RE: [t13] RAID and R/W LONG

McGrath, Jim Thu, 21 Mar 2002 17:00:34 -0800

This message is from the T13 list server.

Harlan,

I agree (as I stated in the section of my message that you did not quote).
However, that is a result of the drive error rate specification.  If you are
not careful you can return data that is in error without an error status
(what we call a "buffer miscompare").  These actually will occur (it is the
drive miscorrection error specification), but the rate is specified by
vendors to be so low that you should never see it under normal use.

However, none of this has to do with the ATA standard per se.  The ATA
standard is entirely silent (as far as I can see) on the topic of defect
management, and auto reallocation in particular.  Indeed, you don't even
need to do defect management to be ATA compliant (some early ATA drives
relied on the host to handle defects).

So you should not start inducing errors via WRITE LONGs and assume the drive
will somehow sort it all out - at least not for a drive that just obeys the
normal error rate and ATA standards.  Of course a specific product may work
fine in this case, and you could always specify this behavior in a purchase
specification (indeed, some customers do put defect management constraints
into their specifications).  But absent that, the ATA standard as written
does not insure that it will work properly.  
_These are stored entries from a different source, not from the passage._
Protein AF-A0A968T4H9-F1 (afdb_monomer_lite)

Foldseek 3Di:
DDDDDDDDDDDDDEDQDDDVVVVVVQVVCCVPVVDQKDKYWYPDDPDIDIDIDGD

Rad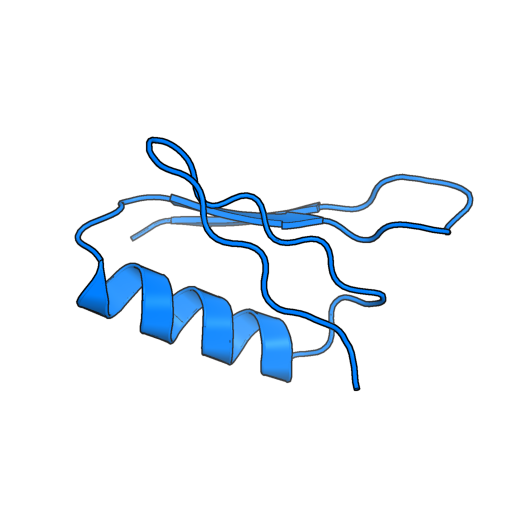ius of gyration: 11.29 Å; chains: 1; bounding box: 28×24×32 Å

Structure (mmCIF, N/CA/C/O backbone):
data_AF-A0A968T4H9-F1
#
_entry.id   AF-A0A968T4H9-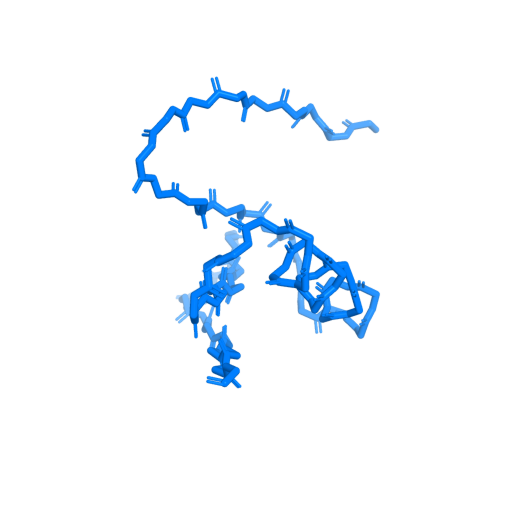F1
#
loop_
_atom_site.group_PDB
_atom_site.id
_atom_site.type_symbol
_atom_site.label_atom_id
_atom_site.lab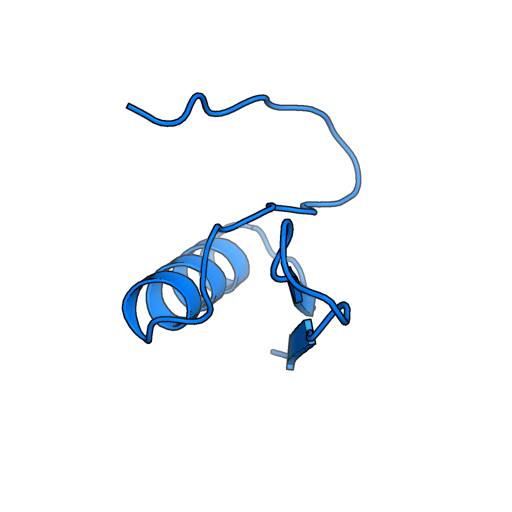el_alt_id
_atom_site.label_comp_id
_atom_site.label_asym_id
_atom_site.label_entity_id
_atom_site.label_seq_id
_atom_site.pdbx_PDB_ins_code
_atom_site.Cartn_x
_atom_site.Cartn_y
_atom_site.Cartn_z
_atom_site.occupancy
_atom_site.B_iso_or_equiv
_atom_site.auth_seq_id
_atom_site.auth_comp_id
_atom_site.auth_asym_id
_atom_site.auth_atom_id
_atom_site.pdbx_PDB_model_num
ATOM 1 N N . MET A 1 1 ? 18.998 2.941 -0.565 1.00 33.66 1 MET A N 1
ATOM 2 C CA . MET A 1 1 ? 18.208 3.712 0.412 1.00 33.66 1 MET A CA 1
ATOM 3 C C . MET A 1 1 ? 17.117 4.431 -0.351 1.00 33.66 1 MET A C 1
ATOM 5 O O . MET A 1 1 ? 17.449 5.218 -1.223 1.00 33.66 1 MET A O 1
ATOM 9 N N . SER A 1 2 ? 15.855 4.119 -0.089 1.00 30.08 2 SER A N 1
ATOM 10 C CA . SER A 1 2 ? 14.713 4.918 -0.538 1.00 30.08 2 SER A CA 1
ATOM 11 C C . SER A 1 2 ? 14.174 5.655 0.685 1.00 30.08 2 SER A C 1
ATOM 13 O O . SER A 1 2 ? 13.865 5.016 1.692 1.00 30.08 2 SER A O 1
ATOM 15 N N . GLU A 1 3 ? 14.170 6.985 0.616 1.00 34.00 3 GLU A N 1
ATOM 16 C CA . GLU A 1 3 ? 13.754 7.899 1.683 1.00 34.00 3 GLU A CA 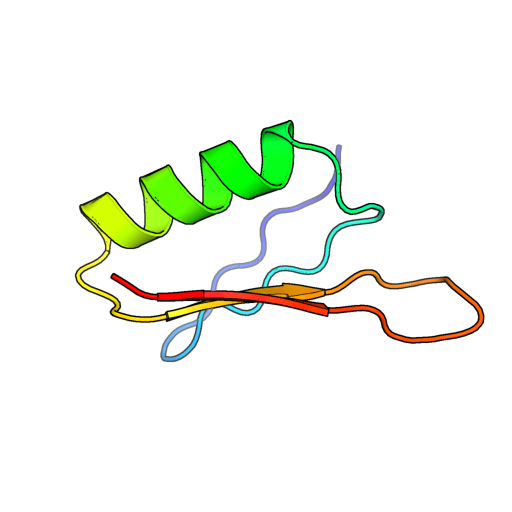1
ATOM 17 C C . GLU A 1 3 ? 12.276 7.733 2.051 1.00 34.00 3 GLU A C 1
ATOM 19 O O . GLU A 1 3 ? 11.421 7.498 1.196 1.00 34.00 3 GLU A O 1
ATOM 24 N N . ILE A 1 4 ? 11.983 7.882 3.344 1.00 39.53 4 ILE A N 1
ATOM 25 C CA . ILE A 1 4 ? 10.626 7.887 3.890 1.00 39.53 4 ILE A CA 1
ATOM 26 C C . ILE A 1 4 ? 10.240 9.350 4.128 1.00 39.53 4 ILE A C 1
ATOM 28 O O . ILE A 1 4 ? 10.772 9.990 5.033 1.00 39.53 4 ILE A O 1
ATOM 32 N N . LEU A 1 5 ? 9.320 9.875 3.317 1.00 34.78 5 LEU A N 1
ATOM 33 C CA . LEU A 1 5 ? 8.700 11.187 3.519 1.00 34.78 5 LEU A CA 1
ATOM 34 C C . LEU A 1 5 ? 7.346 11.022 4.222 1.00 34.78 5 LEU A C 1
ATOM 36 O O . LEU A 1 5 ? 6.508 10.230 3.792 1.00 34.78 5 LEU A O 1
ATOM 40 N N . TYR A 1 6 ? 7.148 11.777 5.305 1.00 41.41 6 TYR A N 1
ATOM 41 C CA . TYR A 1 6 ? 5.956 11.747 6.159 1.00 41.41 6 TYR A CA 1
ATOM 42 C C . TYR A 1 6 ? 5.066 12.970 5.904 1.00 41.41 6 TYR A C 1
ATOM 44 O O . TYR A 1 6 ? 5.548 14.097 6.037 1.00 41.41 6 TYR A O 1
ATOM 52 N N . LYS A 1 7 ? 3.770 12.769 5.600 1.00 36.81 7 LYS A N 1
ATOM 53 C CA . LYS A 1 7 ? 2.731 13.804 5.765 1.00 36.81 7 LYS A CA 1
ATOM 54 C C . LYS A 1 7 ? 1.309 13.227 5.881 1.00 36.81 7 LYS A C 1
ATOM 56 O O . LYS A 1 7 ? 1.015 12.174 5.326 1.00 36.81 7 LYS A O 1
ATOM 61 N N . GLU A 1 8 ? 0.492 13.932 6.662 1.00 58.00 8 GLU A N 1
ATOM 62 C CA . GLU A 1 8 ? -0.795 13.553 7.260 1.00 58.00 8 GLU A CA 1
ATOM 63 C C . GLU A 1 8 ? -1.979 13.386 6.276 1.00 58.00 8 GLU A C 1
ATOM 65 O O . GLU A 1 8 ? -1.997 13.958 5.190 1.00 58.00 8 GLU A O 1
ATOM 70 N N . GLU A 1 9 ? -2.970 12.601 6.729 1.00 44.47 9 GLU A N 1
ATOM 71 C CA . GLU A 1 9 ? -4.326 12.317 6.200 1.00 44.47 9 GLU A CA 1
ATOM 72 C C . GLU A 1 9 ? -4.536 11.253 5.105 1.00 44.47 9 GLU A C 1
ATOM 74 O O . GLU A 1 9 ? -5.662 10.783 4.940 1.00 44.47 9 GLU A O 1
ATOM 79 N N . SER A 1 10 ? -3.506 10.747 4.424 1.00 39.62 10 SER A N 1
ATOM 80 C CA . SER A 1 10 ? -3.636 9.504 3.636 1.00 39.62 10 SER A CA 1
ATOM 81 C C . SER A 1 10 ? -2.278 8.871 3.324 1.00 39.62 10 SER A C 1
ATOM 83 O O . SER A 1 10 ? -1.423 9.483 2.690 1.00 39.62 10 SER A O 1
ATOM 85 N N . GLU A 1 11 ? -2.056 7.627 3.767 1.00 52.81 11 GLU A N 1
ATOM 86 C CA . GLU A 1 11 ? -0.816 6.898 3.471 1.00 52.81 11 GLU A CA 1
ATOM 87 C C . GLU A 1 11 ? -0.816 6.405 2.016 1.00 52.81 11 GLU A C 1
ATOM 89 O O . GLU A 1 11 ? -1.302 5.316 1.710 1.00 52.81 11 GLU A O 1
ATOM 94 N N . ILE A 1 12 ? -0.241 7.193 1.108 1.00 51.62 12 ILE A N 1
ATOM 95 C CA . ILE A 1 12 ? 0.101 6.734 -0.242 1.00 51.62 12 ILE A CA 1
ATOM 96 C C . ILE A 1 12 ? 1.615 6.525 -0.290 1.00 51.62 12 ILE A C 1
ATOM 98 O O . ILE A 1 12 ? 2.386 7.482 -0.297 1.00 51.62 12 ILE A O 1
ATOM 102 N N . LYS A 1 13 ? 2.049 5.257 -0.304 1.00 65.38 13 LYS A N 1
ATOM 103 C CA . LYS A 1 13 ? 3.460 4.873 -0.467 1.00 65.38 13 LYS A CA 1
ATOM 104 C C . LYS A 1 13 ? 3.696 4.350 -1.883 1.00 65.38 13 LYS A C 1
ATOM 106 O O . LYS A 1 13 ? 3.008 3.441 -2.343 1.00 65.38 13 LYS A O 1
ATOM 111 N N . ALA A 1 14 ? 4.688 4.928 -2.552 1.00 52.91 14 ALA A N 1
ATOM 112 C CA . ALA A 1 14 ? 5.157 4.517 -3.868 1.00 52.91 14 ALA A CA 1
ATOM 113 C C . ALA A 1 14 ? 6.272 3.476 -3.719 1.00 52.91 14 ALA A C 1
ATOM 115 O O . ALA A 1 14 ? 7.279 3.745 -3.065 1.00 52.91 14 ALA A O 1
ATOM 116 N N . VAL A 1 15 ? 6.109 2.297 -4.319 1.00 62.97 15 VAL A N 1
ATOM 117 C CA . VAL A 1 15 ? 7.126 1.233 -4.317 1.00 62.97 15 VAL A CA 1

Running out of spares is actually the least of the worries.  Suppose you
corrupt a lot of sectors, and then read them back (triggering errors)?  You
could trip all sorts of internal (and external) signals in the drive causing
side effects.  SMART triggers have been pointed out as one (a READ of a
sector that was corrupted with a WRITE LONG MUST be logged as an error,
since the READ reported an error - 8.51.6.8.2.4 of ATA-6).  Another could be
lowering drive performance (i.e. we could try and slow things down in an
attempt to reduce the number of "excessive" errors we are seeing).
Basically the drive thinks its failing, and so may end up doing a number of
otherwise undesirable things in order to "save" the data.

This is especially dangerous since a lot of the drive READ/WRITE LONG
implementations have probably been static for a long time, and drives acting
smarter in data reliability issues is more recent.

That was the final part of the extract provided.